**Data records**
--- --- ---
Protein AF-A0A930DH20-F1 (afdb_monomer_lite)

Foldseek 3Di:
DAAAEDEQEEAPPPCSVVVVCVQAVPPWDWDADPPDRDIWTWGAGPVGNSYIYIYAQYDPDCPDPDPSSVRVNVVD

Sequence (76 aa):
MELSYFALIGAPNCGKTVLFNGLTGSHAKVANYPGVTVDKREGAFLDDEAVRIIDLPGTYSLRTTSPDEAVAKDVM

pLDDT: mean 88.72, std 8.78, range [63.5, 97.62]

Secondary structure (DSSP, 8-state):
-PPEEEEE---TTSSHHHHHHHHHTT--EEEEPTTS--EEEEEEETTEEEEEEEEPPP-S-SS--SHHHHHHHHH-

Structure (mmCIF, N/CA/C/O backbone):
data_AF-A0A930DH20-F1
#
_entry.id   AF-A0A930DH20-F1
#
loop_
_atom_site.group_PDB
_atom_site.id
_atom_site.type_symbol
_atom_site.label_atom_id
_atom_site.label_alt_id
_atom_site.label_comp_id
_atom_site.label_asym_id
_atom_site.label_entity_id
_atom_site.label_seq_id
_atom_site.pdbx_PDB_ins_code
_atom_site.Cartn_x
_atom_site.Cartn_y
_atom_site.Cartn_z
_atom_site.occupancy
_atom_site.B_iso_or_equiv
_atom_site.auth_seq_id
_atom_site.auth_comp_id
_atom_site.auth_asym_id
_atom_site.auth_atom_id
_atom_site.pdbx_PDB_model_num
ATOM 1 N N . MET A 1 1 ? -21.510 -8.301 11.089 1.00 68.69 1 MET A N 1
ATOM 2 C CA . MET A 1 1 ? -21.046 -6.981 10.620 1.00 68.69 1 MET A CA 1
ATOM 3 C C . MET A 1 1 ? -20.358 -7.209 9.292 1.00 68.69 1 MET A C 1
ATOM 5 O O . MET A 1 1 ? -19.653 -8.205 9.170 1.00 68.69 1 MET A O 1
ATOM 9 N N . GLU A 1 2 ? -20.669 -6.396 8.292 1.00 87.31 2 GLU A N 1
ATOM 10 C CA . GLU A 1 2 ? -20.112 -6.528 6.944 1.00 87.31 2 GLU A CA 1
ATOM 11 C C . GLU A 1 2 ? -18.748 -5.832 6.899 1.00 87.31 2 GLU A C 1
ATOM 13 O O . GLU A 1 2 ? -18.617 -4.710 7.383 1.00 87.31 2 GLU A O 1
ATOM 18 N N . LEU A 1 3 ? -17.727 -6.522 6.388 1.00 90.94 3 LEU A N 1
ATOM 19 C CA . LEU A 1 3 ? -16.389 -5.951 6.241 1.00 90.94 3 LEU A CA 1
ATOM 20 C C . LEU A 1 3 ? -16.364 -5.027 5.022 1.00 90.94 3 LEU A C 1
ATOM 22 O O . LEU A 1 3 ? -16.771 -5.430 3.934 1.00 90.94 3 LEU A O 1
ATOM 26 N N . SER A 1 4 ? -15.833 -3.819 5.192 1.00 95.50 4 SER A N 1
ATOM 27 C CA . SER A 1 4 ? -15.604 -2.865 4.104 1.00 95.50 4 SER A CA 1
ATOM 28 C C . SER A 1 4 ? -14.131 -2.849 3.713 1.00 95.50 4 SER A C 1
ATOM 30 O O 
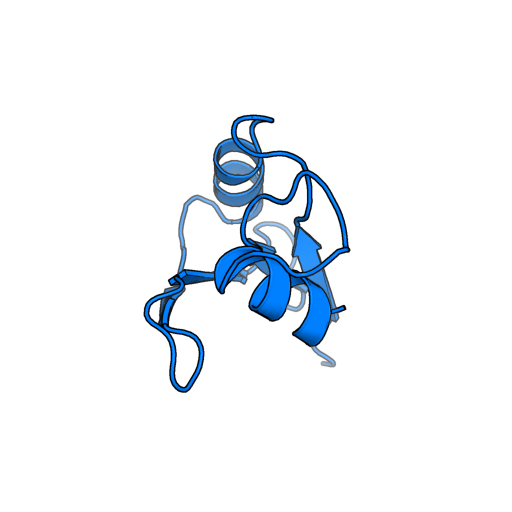. SER A 1 4 ? -13.258 -2.818 4.579 1.00 95.50 4 SER A O 1
ATOM 32 N N . TYR A 1 5 ? -13.840 -2.839 2.414 1.00 94.69 5 TYR A N 1
ATOM 33 C CA . TYR A 1 5 ? -12.471 -2.816 1.897 1.00 94.69 5 TYR A CA 1
ATOM 34 C C . TYR A 1 5 ? -12.185 -1.499 1.182 1.00 94.69 5 TYR A C 1
ATOM 36 O O . TYR A 1 5 ? -1
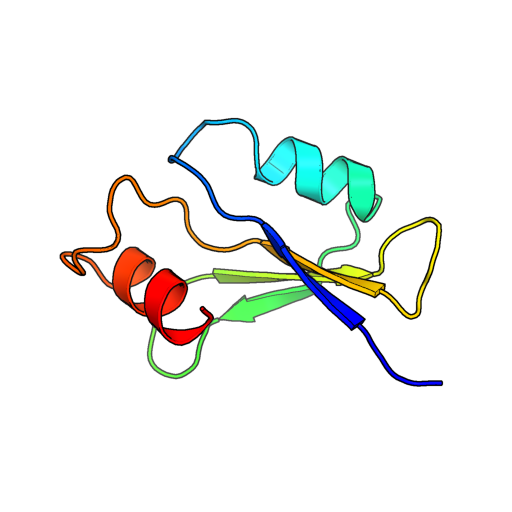2.961 -1.066 0.334 1.00 94.69 5 TYR A O 1
ATOM 44 N N . PHE A 1 6 ? -11.040 -0.894 1.490 1.00 95.62 6 PHE A N 1
ATOM 45 C CA . PHE A 1 6 ? -10.543 0.304 0.822 1.00 95.62 6 PHE A CA 1
ATOM 46 C C . PHE A 1 6 ? -9.138 0.043 0.290 1.00 95.62 6 PHE A C 1
ATOM 48 O O . PHE A 1 6 ? -8.233 -0.333 1.037 1.00 95.62 6 PHE A O 1
ATOM 55 N N . ALA A 1 7 ? -8.951 0.253 -1.010 1.00 94.25 7 ALA A N 1
ATOM 56 C CA . ALA A 1 7 ? -7.657 0.120 -1.659 1.00 94.25 7 ALA A CA 1
ATOM 57 C C . ALA A 1 7 ? -6.924 1.466 -1.689 1.00 94.25 7 ALA A C 1
ATOM 59 O O . ALA A 1 7 ? -7.474 2.481 -2.121 1.00 94.25 7 ALA A O 1
ATOM 60 N N . LEU A 1 8 ? -5.663 1.465 -1.267 1.00 93.88 8 LEU A N 1
ATOM 61 C CA . LEU A 1 8 ? -4.767 2.601 -1.376 1.00 93.88 8 LEU A CA 1
ATOM 62 C C . LEU A 1 8 ? -3.924 2.464 -2.646 1.00 93.88 8 LEU A C 1
ATOM 64 O O . LEU A 1 8 ? -3.048 1.608 -2.738 1.00 93.88 8 LEU A O 1
ATOM 68 N N . ILE A 1 9 ? -4.190 3.333 -3.621 1.00 91.25 9 ILE A N 1
ATOM 69 C CA . ILE A 1 9 ? -3.515 3.369 -4.923 1.00 91.25 9 ILE A CA 1
ATOM 70 C C . ILE A 1 9 ? -2.909 4.750 -5.186 1.00 91.25 9 ILE A C 1
ATOM 72 O O . ILE A 1 9 ? -3.362 5.764 -4.660 1.00 91.25 9 ILE A O 1
ATOM 76 N N . GLY A 1 10 ? -1.853 4.799 -5.996 1.00 90.69 10 GLY A N 1
ATOM 77 C CA . GLY A 1 10 ? -1.170 6.040 -6.354 1.00 90.69 10 GLY A CA 1
ATOM 78 C C . GLY A 1 10 ? 0.256 5.806 -6.840 1.00 90.69 10 GLY A C 1
ATOM 79 O O . GLY A 1 10 ? 0.807 4.715 -6.682 1.00 90.69 10 GLY A O 1
ATOM 80 N N . ALA A 1 11 ? 0.877 6.848 -7.388 1.00 91.12 11 ALA A N 1
ATOM 81 C CA . ALA A 1 11 ? 2.210 6.770 -7.985 1.00 91.12 11 ALA A CA 1
ATOM 82 C C . ALA A 1 11 ? 3.269 6.196 -7.020 1.00 91.12 11 ALA A C 1
ATOM 84 O O . ALA A 1 11 ? 3.189 6.417 -5.804 1.00 91.12 11 ALA A O 1
ATOM 85 N N . PRO A 1 12 ? 4.283 5.462 -7.508 1.00 89.19 12 PRO A N 1
ATOM 86 C CA . PRO A 1 12 ? 5.439 5.092 -6.697 1.00 89.19 12 PRO A CA 1
ATOM 87 C C . PRO A 1 12 ? 6.026 6.304 -5.958 1.00 89.19 12 PRO A C 1
ATOM 89 O O . PRO A 1 12 ? 6.039 7.419 -6.474 1.00 89.19 12 PRO A O 1
ATOM 92 N N . ASN A 1 13 ? 6.481 6.087 -4.722 1.00 91.25 13 ASN A N 1
ATOM 93 C CA . ASN A 1 13 ? 7.081 7.110 -3.854 1.00 91.25 13 ASN A CA 1
ATOM 94 C C . ASN A 1 13 ? 6.181 8.304 -3.457 1.00 91.25 13 ASN A C 1
ATOM 96 O O . ASN A 1 13 ? 6.679 9.260 -2.874 1.00 91.25 13 ASN A O 1
ATOM 100 N N . CYS A 1 14 ? 4.859 8.254 -3.671 1.00 93.88 14 CYS A N 1
ATOM 101 C CA . CYS A 1 14 ? 3.947 9.339 -3.266 1.00 93.88 14 CYS A CA 1
ATOM 102 C C . CYS A 1 14 ? 3.516 9.312 -1.782 1.00 93.88 14 CYS A C 1
ATOM 104 O O . CYS A 1 14 ? 2.594 10.024 -1.398 1.00 93.88 14 CYS A O 1
ATOM 106 N N . GLY A 1 15 ? 4.126 8.458 -0.951 1.00 94.69 15 GLY A N 1
ATOM 107 C CA . GLY A 1 15 ? 3.816 8.368 0.485 1.00 94.69 15 GLY A CA 1
ATOM 108 C C . GLY A 1 15 ? 2.723 7.368 0.887 1.00 94.69 15 GLY A C 1
ATOM 109 O O . GLY A 1 15 ? 2.327 7.359 2.048 1.00 94.69 15 GLY A O 1
ATOM 110 N N . LYS A 1 16 ? 2.264 6.484 -0.013 1.00 95.31 16 LYS A N 1
ATOM 111 C CA . LYS A 1 16 ? 1.228 5.469 0.300 1.00 95.31 16 LYS A CA 1
ATOM 112 C C . LYS A 1 16 ? 1.546 4.631 1.530 1.00 95.31 16 LYS A C 1
ATOM 114 O O . LYS A 1 16 ? 0.726 4.541 2.426 1.00 95.31 16 LYS A O 1
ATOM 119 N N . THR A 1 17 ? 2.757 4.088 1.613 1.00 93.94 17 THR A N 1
--- --- ---
**Your instructions**
The answer must be a verbatim transcription of the entries above, from the first line through the line that contains "pLDDT: mean 88.72, std", and nothing more.

**Task response**
Protein AF-A0A930DH20-F1 (afdb_monomer_lite)

Foldseek 3Di:
DAAAEDEQEEAPPPCSVVVVCVQAVPPWDWDADPPDRDIWTWGAGPVGNSYIYIYAQYDPDCPDPDPSSVRVNVVD

Sequence (76 aa):
MELSYFALIGAPNCGKTVLFNGLTGSHAKVANYPGVTVDKREGAFLDDEAVRIIDLPGTYSLRTTSPDEAVAKDVM

pLDDT: mean 88.72, std 8.78, range [63.5, 97.62]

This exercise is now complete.